En el plano familiar y relacional, estas diferencias también importan. Hay hogares destruidos sin un solo golpe. Hay niños alienados sin gritos. Hay parejas anuladas sin escenas públicas. Y hay violencias explícitas que todos ven pero nadie logra detener a tiempo.

Desde lo forense, la clave no está en buscar emociones visibles, sino patrones estables. No en una escena aislada, sino en la secuencia.No en el discurso mejor armado, sino en lo que se repite, en lo que se omite, en lo que sistemáticamente produce daño alrededor. Desde lo judicial, el desafío no es solo describir un hecho, sino leer un modo de funcionamiento. Porque hay sujetos que cometen delitos.

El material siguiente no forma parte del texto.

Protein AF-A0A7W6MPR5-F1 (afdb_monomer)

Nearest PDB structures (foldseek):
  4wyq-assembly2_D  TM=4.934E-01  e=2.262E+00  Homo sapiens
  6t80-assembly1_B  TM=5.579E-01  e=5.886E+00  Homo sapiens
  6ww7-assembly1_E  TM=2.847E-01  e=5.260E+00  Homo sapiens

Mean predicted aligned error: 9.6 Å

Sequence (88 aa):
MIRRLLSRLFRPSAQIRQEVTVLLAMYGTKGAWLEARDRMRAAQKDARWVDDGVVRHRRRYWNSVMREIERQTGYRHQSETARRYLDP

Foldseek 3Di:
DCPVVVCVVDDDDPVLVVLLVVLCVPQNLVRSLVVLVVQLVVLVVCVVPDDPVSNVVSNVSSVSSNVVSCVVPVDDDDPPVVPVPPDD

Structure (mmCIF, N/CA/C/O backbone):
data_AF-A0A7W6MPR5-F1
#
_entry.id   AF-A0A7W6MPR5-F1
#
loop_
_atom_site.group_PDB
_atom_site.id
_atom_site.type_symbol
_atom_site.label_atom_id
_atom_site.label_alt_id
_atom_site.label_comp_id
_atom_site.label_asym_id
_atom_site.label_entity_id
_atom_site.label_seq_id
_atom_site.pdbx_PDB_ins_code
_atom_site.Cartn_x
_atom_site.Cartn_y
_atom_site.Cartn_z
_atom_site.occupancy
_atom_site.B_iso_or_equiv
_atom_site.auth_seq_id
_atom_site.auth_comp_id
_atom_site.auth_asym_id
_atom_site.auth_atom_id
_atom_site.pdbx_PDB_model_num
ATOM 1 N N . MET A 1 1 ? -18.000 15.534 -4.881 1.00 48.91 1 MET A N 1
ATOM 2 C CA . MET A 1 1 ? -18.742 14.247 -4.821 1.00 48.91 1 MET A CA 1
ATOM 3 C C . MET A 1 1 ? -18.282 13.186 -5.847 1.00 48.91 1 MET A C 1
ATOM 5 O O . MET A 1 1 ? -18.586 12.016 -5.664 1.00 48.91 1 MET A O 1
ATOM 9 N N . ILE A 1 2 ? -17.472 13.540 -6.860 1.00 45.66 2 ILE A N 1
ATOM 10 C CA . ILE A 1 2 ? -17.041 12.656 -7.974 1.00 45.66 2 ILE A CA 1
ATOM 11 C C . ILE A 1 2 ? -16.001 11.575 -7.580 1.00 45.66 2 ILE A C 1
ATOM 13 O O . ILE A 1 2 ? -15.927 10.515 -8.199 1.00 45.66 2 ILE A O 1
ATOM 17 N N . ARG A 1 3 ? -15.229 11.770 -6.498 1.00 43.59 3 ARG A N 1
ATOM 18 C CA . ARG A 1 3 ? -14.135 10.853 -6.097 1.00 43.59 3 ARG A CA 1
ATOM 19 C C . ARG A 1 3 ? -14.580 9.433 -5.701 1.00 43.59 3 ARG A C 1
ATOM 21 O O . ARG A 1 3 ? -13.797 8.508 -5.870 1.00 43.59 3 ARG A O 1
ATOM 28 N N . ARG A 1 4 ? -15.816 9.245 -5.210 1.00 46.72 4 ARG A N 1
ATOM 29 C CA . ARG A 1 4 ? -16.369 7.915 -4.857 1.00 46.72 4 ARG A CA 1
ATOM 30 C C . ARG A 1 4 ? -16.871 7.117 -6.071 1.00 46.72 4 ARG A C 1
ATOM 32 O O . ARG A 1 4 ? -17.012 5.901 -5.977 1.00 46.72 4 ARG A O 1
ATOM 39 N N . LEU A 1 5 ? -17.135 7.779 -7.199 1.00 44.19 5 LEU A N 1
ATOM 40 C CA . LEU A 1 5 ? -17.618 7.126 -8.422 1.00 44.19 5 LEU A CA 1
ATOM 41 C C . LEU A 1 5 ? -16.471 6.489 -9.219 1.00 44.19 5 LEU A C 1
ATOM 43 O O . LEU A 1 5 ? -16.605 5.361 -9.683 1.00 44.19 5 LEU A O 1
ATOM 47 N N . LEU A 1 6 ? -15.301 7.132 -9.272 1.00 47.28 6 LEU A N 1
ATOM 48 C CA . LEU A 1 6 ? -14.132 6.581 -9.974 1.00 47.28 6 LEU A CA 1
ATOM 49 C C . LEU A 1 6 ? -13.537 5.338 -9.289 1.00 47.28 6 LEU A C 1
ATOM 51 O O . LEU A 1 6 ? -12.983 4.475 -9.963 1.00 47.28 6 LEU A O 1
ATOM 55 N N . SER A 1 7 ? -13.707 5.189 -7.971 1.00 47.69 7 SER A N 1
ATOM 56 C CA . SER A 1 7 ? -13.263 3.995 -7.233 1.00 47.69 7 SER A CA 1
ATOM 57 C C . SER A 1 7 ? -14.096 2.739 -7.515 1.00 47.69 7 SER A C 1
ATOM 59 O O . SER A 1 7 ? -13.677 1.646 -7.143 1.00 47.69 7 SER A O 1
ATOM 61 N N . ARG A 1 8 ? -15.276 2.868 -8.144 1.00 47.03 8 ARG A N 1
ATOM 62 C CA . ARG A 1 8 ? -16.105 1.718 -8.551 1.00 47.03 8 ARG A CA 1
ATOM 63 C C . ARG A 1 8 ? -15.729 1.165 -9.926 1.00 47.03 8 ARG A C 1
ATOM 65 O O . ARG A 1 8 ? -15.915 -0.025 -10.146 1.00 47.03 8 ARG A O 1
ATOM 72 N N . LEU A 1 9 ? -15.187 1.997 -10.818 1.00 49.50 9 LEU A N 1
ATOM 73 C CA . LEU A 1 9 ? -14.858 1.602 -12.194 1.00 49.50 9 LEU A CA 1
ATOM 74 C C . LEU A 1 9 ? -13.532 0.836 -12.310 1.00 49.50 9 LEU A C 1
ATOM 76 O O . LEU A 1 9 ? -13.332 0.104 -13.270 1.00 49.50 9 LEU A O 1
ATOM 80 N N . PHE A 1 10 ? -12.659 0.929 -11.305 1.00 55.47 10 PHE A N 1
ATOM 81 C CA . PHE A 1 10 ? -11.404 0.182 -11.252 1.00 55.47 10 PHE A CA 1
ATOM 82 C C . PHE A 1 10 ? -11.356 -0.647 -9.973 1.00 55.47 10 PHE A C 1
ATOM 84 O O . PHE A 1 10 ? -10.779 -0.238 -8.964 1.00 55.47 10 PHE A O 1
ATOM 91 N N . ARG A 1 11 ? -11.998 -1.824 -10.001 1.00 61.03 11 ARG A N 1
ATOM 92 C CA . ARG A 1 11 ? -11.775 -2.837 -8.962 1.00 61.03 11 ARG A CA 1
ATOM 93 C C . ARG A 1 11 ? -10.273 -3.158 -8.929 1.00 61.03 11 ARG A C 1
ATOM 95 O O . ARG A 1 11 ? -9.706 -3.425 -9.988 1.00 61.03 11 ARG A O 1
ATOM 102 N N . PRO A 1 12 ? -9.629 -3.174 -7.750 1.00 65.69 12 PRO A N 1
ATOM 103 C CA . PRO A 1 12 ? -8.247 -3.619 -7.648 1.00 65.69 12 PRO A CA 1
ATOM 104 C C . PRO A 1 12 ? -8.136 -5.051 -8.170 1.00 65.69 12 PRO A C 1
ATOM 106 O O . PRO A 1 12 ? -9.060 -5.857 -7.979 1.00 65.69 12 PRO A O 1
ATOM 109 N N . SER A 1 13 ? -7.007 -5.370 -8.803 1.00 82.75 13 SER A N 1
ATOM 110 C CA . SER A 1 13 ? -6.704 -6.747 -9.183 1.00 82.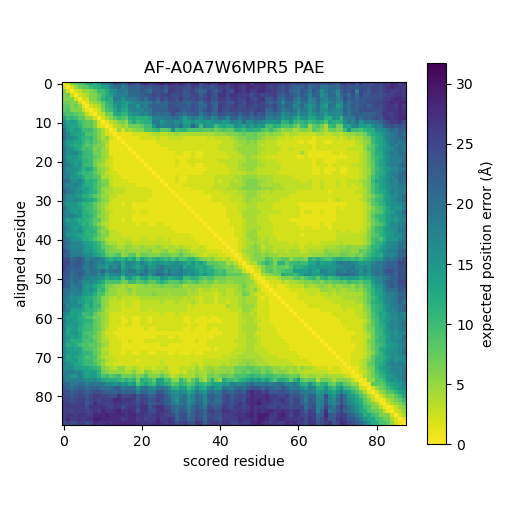75 13 SER A CA 1
ATOM 111 C C . SER A 1 13 ? -6.676 -7.645 -7.939 1.00 82.75 13 SER A C 1
ATOM 113 O O . SER A 1 13 ? -6.461 -7.173 -6.817 1.00 82.75 13 SER A O 1
ATOM 115 N N . ALA A 1 14 ? -6.900 -8.950 -8.122 1.00 87.62 14 ALA A N 1
ATOM 116 C CA . ALA A 1 14 ? -6.819 -9.916 -7.024 1.00 87.62 14 ALA A CA 1
ATOM 117 C C . ALA A 1 14 ? -5.455 -9.853 -6.312 1.00 87.62 14 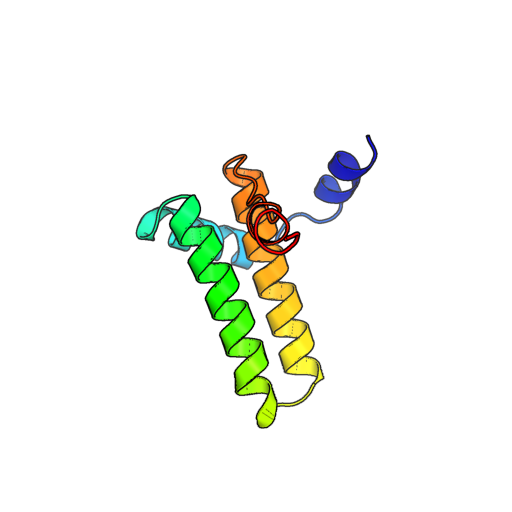ALA A C 1
ATOM 119 O O . ALA A 1 14 ? -5.403 -9.899 -5.088 1.00 87.62 14 ALA A O 1
ATOM 120 N N . GLN A 1 15 ? -4.384 -9.626 -7.078 1.00 91.25 15 GLN A N 1
ATOM 121 C CA . GLN A 1 15 ? -3.029 -9.432 -6.567 1.00 91.25 15 GLN A CA 1
ATOM 122 C C . GLN A 1 15 ? -2.928 -8.246 -5.597 1.00 91.25 15 GLN A C 1
ATOM 124 O O . GLN A 1 15 ? -2.410 -8.409 -4.499 1.00 91.25 15 GLN A O 1
ATOM 129 N N . ILE A 1 16 ? -3.463 -7.072 -5.958 1.00 93.06 16 ILE A N 1
ATOM 130 C CA . ILE A 1 16 ? -3.414 -5.889 -5.082 1.00 93.06 16 ILE A CA 1
ATOM 131 C C . ILE A 1 16 ? -4.192 -6.147 -3.791 1.00 93.06 16 ILE A C 1
ATOM 133 O O . ILE A 1 16 ? -3.730 -5.770 -2.720 1.00 93.06 16 ILE A O 1
ATOM 137 N N . ARG A 1 17 ? -5.355 -6.807 -3.869 1.00 92.25 17 ARG A N 1
ATOM 138 C CA . ARG A 1 17 ? -6.124 -7.143 -2.661 1.00 92.25 17 ARG A CA 1
ATOM 139 C C . ARG A 1 17 ? -5.341 -8.071 -1.737 1.00 92.25 17 ARG A C 1
ATOM 141 O O . ARG A 1 17 ? -5.292 -7.796 -0.545 1.00 92.25 17 ARG A O 1
ATOM 148 N N . GLN A 1 18 ? -4.713 -9.107 -2.289 1.00 93.94 18 GLN A N 1
ATOM 149 C CA . GLN A 1 18 ? -3.908 -10.045 -1.511 1.00 93.94 18 GLN A CA 1
ATOM 150 C C .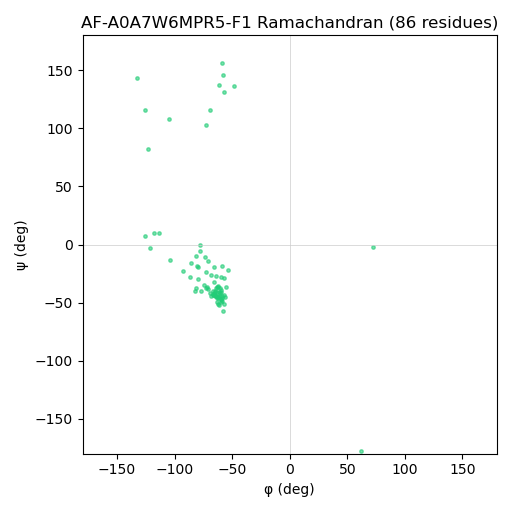 GLN A 1 18 ? -2.716 -9.348 -0.845 1.00 93.94 18 GLN A C 1
ATOM 152 O O . GLN A 1 18 ? -2.505 -9.521 0.352 1.00 93.94 18 GLN A O 1
ATOM 157 N N . GLU A 1 19 ? -1.982 -8.513 -1.588 1.00 95.44 19 GLU A N 1
ATOM 158 C CA . GLU A 1 19 ? -0.859 -7.729 -1.055 1.00 95.44 19 GLU A CA 1
ATOM 159 C C . GLU A 1 19 ? -1.307 -6.853 0.122 1.00 95.44 19 GLU A C 1
ATOM 161 O O . GLU A 1 19 ? -0.670 -6.820 1.171 1.00 95.44 19 GLU A O 1
ATOM 166 N N . VAL A 1 20 ? -2.448 -6.176 -0.025 1.00 96.50 20 VAL A N 1
ATOM 167 C CA . VAL A 1 20 ? -3.020 -5.319 1.020 1.00 96.50 20 VAL A CA 1
ATOM 168 C C . VAL A 1 20 ? -3.402 -6.134 2.249 1.00 96.50 20 VAL A C 1
ATOM 170 O O . VAL A 1 20 ? -3.080 -5.724 3.360 1.00 96.50 20 VAL A O 1
ATOM 173 N N . THR A 1 21 ? -4.037 -7.295 2.073 1.00 96.19 21 THR A N 1
ATOM 174 C CA . THR A 1 21 ? -4.381 -8.190 3.185 1.00 96.19 21 THR A CA 1
ATOM 175 C C . THR A 1 21 ? -3.137 -8.630 3.954 1.00 96.19 21 THR A C 1
ATOM 177 O O . THR A 1 21 ? -3.139 -8.570 5.182 1.00 96.19 21 THR A O 1
ATOM 180 N N . VAL A 1 22 ? -2.060 -9.001 3.255 1.00 97.06 22 VAL A N 1
ATOM 181 C CA . VAL A 1 22 ? -0.786 -9.381 3.887 1.00 97.06 22 VAL A CA 1
ATOM 182 C C . VAL A 1 22 ? -0.180 -8.202 4.649 1.00 97.06 22 VAL A C 1
ATOM 184 O O . VAL A 1 22 ? 0.154 -8.336 5.825 1.00 97.06 22 VAL A O 1
ATOM 187 N N . LEU A 1 23 ? -0.090 -7.028 4.020 1.00 97.00 23 LEU A N 1
ATOM 188 C CA . LEU A 1 23 ? 0.471 -5.837 4.661 1.00 97.00 23 LEU A CA 1
ATOM 189 C C . LEU A 1 23 ? -0.321 -5.423 5.906 1.00 97.00 23 LEU A C 1
ATOM 191 O O . LEU A 1 23 ? 0.274 -5.076 6.925 1.00 97.00 23 LEU A O 1
ATOM 195 N N . LEU A 1 24 ? -1.653 -5.475 5.843 1.00 96.38 24 LEU A N 1
ATOM 196 C CA . LEU A 1 24 ? -2.512 -5.164 6.983 1.00 96.38 24 LEU A CA 1
ATOM 197 C C . LEU A 1 24 ? -2.336 -6.171 8.120 1.00 96.38 24 LEU A C 1
ATOM 199 O O . LEU A 1 24 ? -2.269 -5.753 9.275 1.00 96.38 24 LEU A O 1
ATOM 203 N N . ALA A 1 25 ? -2.222 -7.463 7.803 1.00 95.94 25 ALA A N 1
ATOM 204 C CA . ALA A 1 25 ? -1.998 -8.506 8.800 1.00 95.94 25 ALA A CA 1
ATOM 205 C C . ALA A 1 25 ? -0.642 -8.354 9.509 1.00 95.94 25 ALA A C 1
ATOM 207 O O . ALA A 1 25 ? -0.555 -8.576 10.712 1.00 95.94 25 ALA A O 1
ATOM 208 N N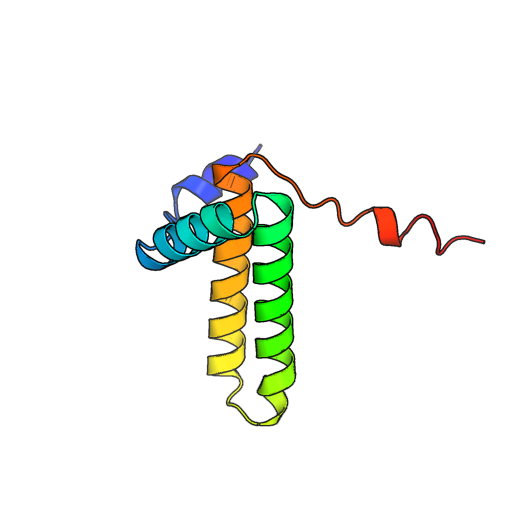 . MET A 1 26 ? 0.403 -7.949 8.781 1.00 97.12 26 MET A N 1
ATOM 209 C CA . MET A 1 26 ? 1.758 -7.834 9.331 1.00 97.12 26 MET A CA 1
ATOM 210 C C . MET A 1 26 ? 2.009 -6.525 10.086 1.00 97.12 26 MET A C 1
ATOM 212 O O . MET A 1 26 ? 2.688 -6.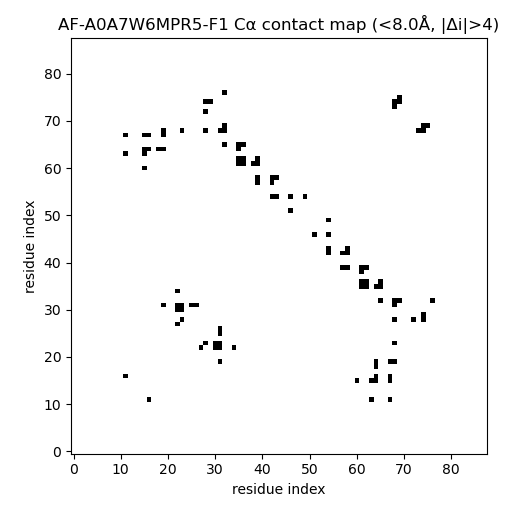527 11.109 1.00 97.12 26 MET A O 1
ATOM 216 N N . TYR A 1 27 ? 1.499 -5.400 9.580 1.00 95.19 27 TYR A N 1
ATOM 217 C CA . TYR A 1 27 ? 1.927 -4.067 10.027 1.00 95.19 27 TYR A CA 1
ATOM 218 C C . TYR A 1 27 ? 0.789 -3.202 10.586 1.00 95.19 27 TYR A C 1
ATOM 220 O O . TYR A 1 27 ? 1.018 -2.063 11.008 1.00 95.19 27 TYR A O 1
ATOM 228 N N . GLY A 1 28 ? -0.450 -3.700 10.557 1.00 92.75 28 GLY A N 1
ATOM 229 C CA . GLY A 1 28 ? -1.636 -2.900 10.844 1.00 92.75 28 GLY A CA 1
ATOM 230 C C . GLY A 1 28 ? -1.819 -1.743 9.854 1.00 92.75 28 GLY A C 1
ATOM 231 O O . GLY A 1 28 ? -1.056 -1.552 8.910 1.00 92.75 28 GLY A O 1
ATOM 232 N N . THR A 1 29 ? -2.846 -0.924 10.061 1.00 93.75 29 THR A N 1
ATOM 233 C CA . THR A 1 29 ? -3.286 0.066 9.064 1.00 93.75 29 THR A CA 1
ATOM 234 C C . THR A 1 29 ? -2.234 1.121 8.698 1.00 93.75 29 THR A C 1
ATOM 236 O O . THR A 1 29 ? -1.946 1.342 7.521 1.00 93.75 29 THR A O 1
ATOM 239 N N . LYS A 1 30 ? -1.649 1.792 9.700 1.00 93.69 30 LYS A N 1
ATOM 240 C CA . LYS A 1 30 ? -0.639 2.841 9.473 1.00 93.69 30 LYS A CA 1
ATOM 241 C C . LYS A 1 30 ? 0.665 2.246 8.940 1.00 93.69 30 LYS A C 1
ATOM 243 O O . LYS A 1 30 ? 1.263 2.825 8.036 1.00 93.69 30 LYS A O 1
ATOM 248 N N . GLY A 1 31 ? 1.092 1.109 9.494 1.00 94.06 31 GLY A N 1
ATOM 249 C CA . GLY A 1 31 ? 2.321 0.4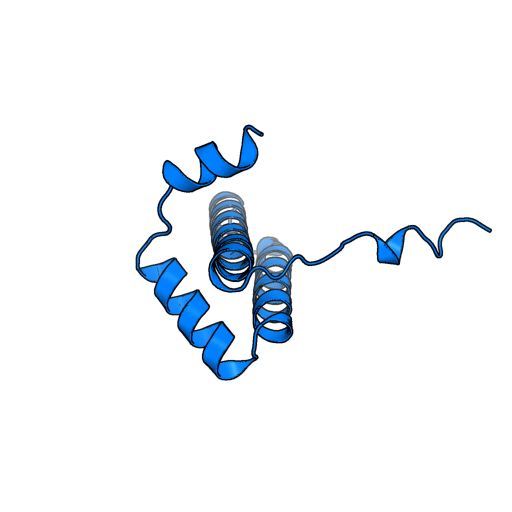35 9.086 1.00 94.06 31 GLY A CA 1
ATOM 250 C C . GLY A 1 31 ? 2.238 -0.081 7.653 1.00 94.06 31 GLY A C 1
ATOM 251 O O . GLY A 1 31 ? 3.136 0.194 6.867 1.00 94.06 31 GLY A O 1
ATOM 252 N N . ALA A 1 32 ? 1.115 -0.692 7.267 1.00 96.00 32 ALA A N 1
ATOM 253 C CA . ALA A 1 32 ? 0.874 -1.147 5.899 1.00 96.00 32 ALA A CA 1
ATOM 254 C C . ALA A 1 32 ? 0.995 -0.006 4.879 1.00 96.00 32 ALA A C 1
ATOM 256 O O . ALA A 1 32 ? 1.600 -0.169 3.819 1.00 96.00 32 ALA A O 1
ATOM 257 N N . TRP A 1 33 ? 0.433 1.166 5.197 1.00 95.56 33 TRP A N 1
ATOM 258 C CA . TRP A 1 33 ? 0.511 2.330 4.314 1.00 95.56 33 TRP A CA 1
ATOM 259 C C . TRP A 1 33 ? 1.949 2.852 4.185 1.00 95.56 33 TRP A C 1
ATOM 261 O O . TRP A 1 33 ? 2.399 3.151 3.077 1.00 95.56 33 TRP A O 1
ATOM 271 N N . LEU A 1 34 ? 2.682 2.944 5.301 1.00 94.81 34 LEU A N 1
ATOM 272 C CA . LEU A 1 34 ? 4.083 3.380 5.301 1.00 94.81 34 LEU A CA 1
ATOM 273 C C . LEU A 1 34 ? 4.977 2.407 4.528 1.00 94.81 34 LEU A C 1
ATOM 275 O O . LEU A 1 34 ? 5.747 2.853 3.681 1.00 94.81 34 LEU A O 1
ATOM 279 N N . GLU A 1 35 ? 4.802 1.104 4.736 1.00 96.00 35 GLU A N 1
ATOM 280 C CA . GLU A 1 35 ? 5.532 0.053 4.026 1.00 96.00 35 GLU A CA 1
ATOM 281 C C . GLU A 1 35 ? 5.288 0.135 2.511 1.00 96.00 35 GLU A C 1
ATOM 283 O O . GLU A 1 35 ? 6.229 0.160 1.716 1.00 96.00 35 GLU A O 1
ATOM 288 N N . ALA A 1 36 ? 4.029 0.282 2.084 1.00 94.81 36 ALA A N 1
ATOM 289 C CA . ALA A 1 36 ? 3.700 0.466 0.670 1.00 94.81 36 ALA A CA 1
ATOM 290 C C . ALA A 1 36 ? 4.339 1.741 0.079 1.00 94.81 36 ALA A C 1
ATOM 292 O O . ALA A 1 36 ? 4.805 1.734 -1.067 1.00 94.81 36 ALA A O 1
ATOM 293 N N . ARG A 1 37 ? 4.407 2.835 0.853 1.00 93.75 37 ARG A N 1
ATOM 294 C CA . ARG A 1 37 ? 5.094 4.070 0.441 1.00 93.75 37 ARG A CA 1
ATOM 295 C C . ARG A 1 37 ? 6.600 3.863 0.310 1.00 93.75 37 ARG A C 1
ATOM 297 O O . ARG A 1 37 ? 7.202 4.372 -0.638 1.00 93.75 37 ARG A O 1
ATOM 304 N N . ASP A 1 38 ? 7.213 3.152 1.242 1.00 93.31 38 ASP A N 1
ATOM 305 C CA . ASP A 1 38 ? 8.658 2.954 1.250 1.00 93.31 38 ASP A CA 1
ATOM 306 C C . ASP A 1 38 ? 9.089 2.006 0.124 1.00 93.31 38 ASP A C 1
ATOM 308 O O . ASP A 1 38 ? 10.048 2.316 -0.586 1.00 93.31 38 ASP A O 1
ATOM 312 N N . ARG A 1 39 ? 8.297 0.973 -0.190 1.00 91.88 39 ARG A N 1
ATOM 313 C CA . ARG A 1 39 ? 8.488 0.150 -1.401 1.00 91.88 39 ARG A CA 1
ATOM 314 C C . ARG A 1 39 ? 8.324 0.944 -2.695 1.00 91.88 39 ARG A C 1
ATOM 316 O O . ARG A 1 39 ? 9.079 0.737 -3.647 1.00 91.88 39 ARG A O 1
ATOM 323 N N . MET A 1 40 ? 7.396 1.904 -2.736 1.00 91.06 40 MET A N 1
ATOM 324 C CA . MET A 1 40 ? 7.298 2.835 -3.866 1.00 91.06 40 MET A CA 1
ATOM 325 C C . MET A 1 40 ? 8.571 3.679 -4.015 1.00 91.06 40 MET A C 1
ATOM 327 O O . MET A 1 40 ? 9.056 3.854 -5.132 1.00 91.06 40 MET A O 1
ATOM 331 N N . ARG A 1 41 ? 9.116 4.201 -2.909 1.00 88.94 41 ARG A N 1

Y hay sujetos que organizan su vida alrededor del daño, aunque ese daño no siempre sea tipificable en una sola figura penal.

Ahí es donde la justicia tiene que hilar más fino.No basta con preguntarse qué ocurrió ese día.Hay que preguntarse: – qué ocurrió antes y durante cuánto tiempo– qué costo psíquico dejaron los vínculos previos– quiénes fueron funcionales sin saberlo– qué silencios sostuvieron la dinámica– qué límites nunca existieron o nunca fueron respetados.

No alcanza con evaluar conducta en audiencia.Hay que observar trayectoria vincular. No alcanza con medir peligrosidad inmediata.Hay que evaluar capacidad de daño sostenido. No alcanza con distinguir entre violencia explícita y ausencia de violencia física. Hay que entender qué tipo de poder se ejerció y cómo. Porque algunas personas no necesitan gritar, golpear ni exponerse para destruir.

Y otras destruyen precisamente porque no saben hacer otra cosa. Cuando estas diferencias no se leen, el sistema falla en silencio.

No siempre absolviendo. A veces condenando mal. A veces liberando a quien sabe esperar. A veces endureciendo con quien solo sabe estallar.Comprender estos perfiles no es un ejercicio teórico. Es una herramienta de decisión. Y cuando se decide sin comprender, el riesgo no desaparece:simplemente cambia de forma. Ahí es donde este análisis no se cierra. Ahí es donde recién empieza.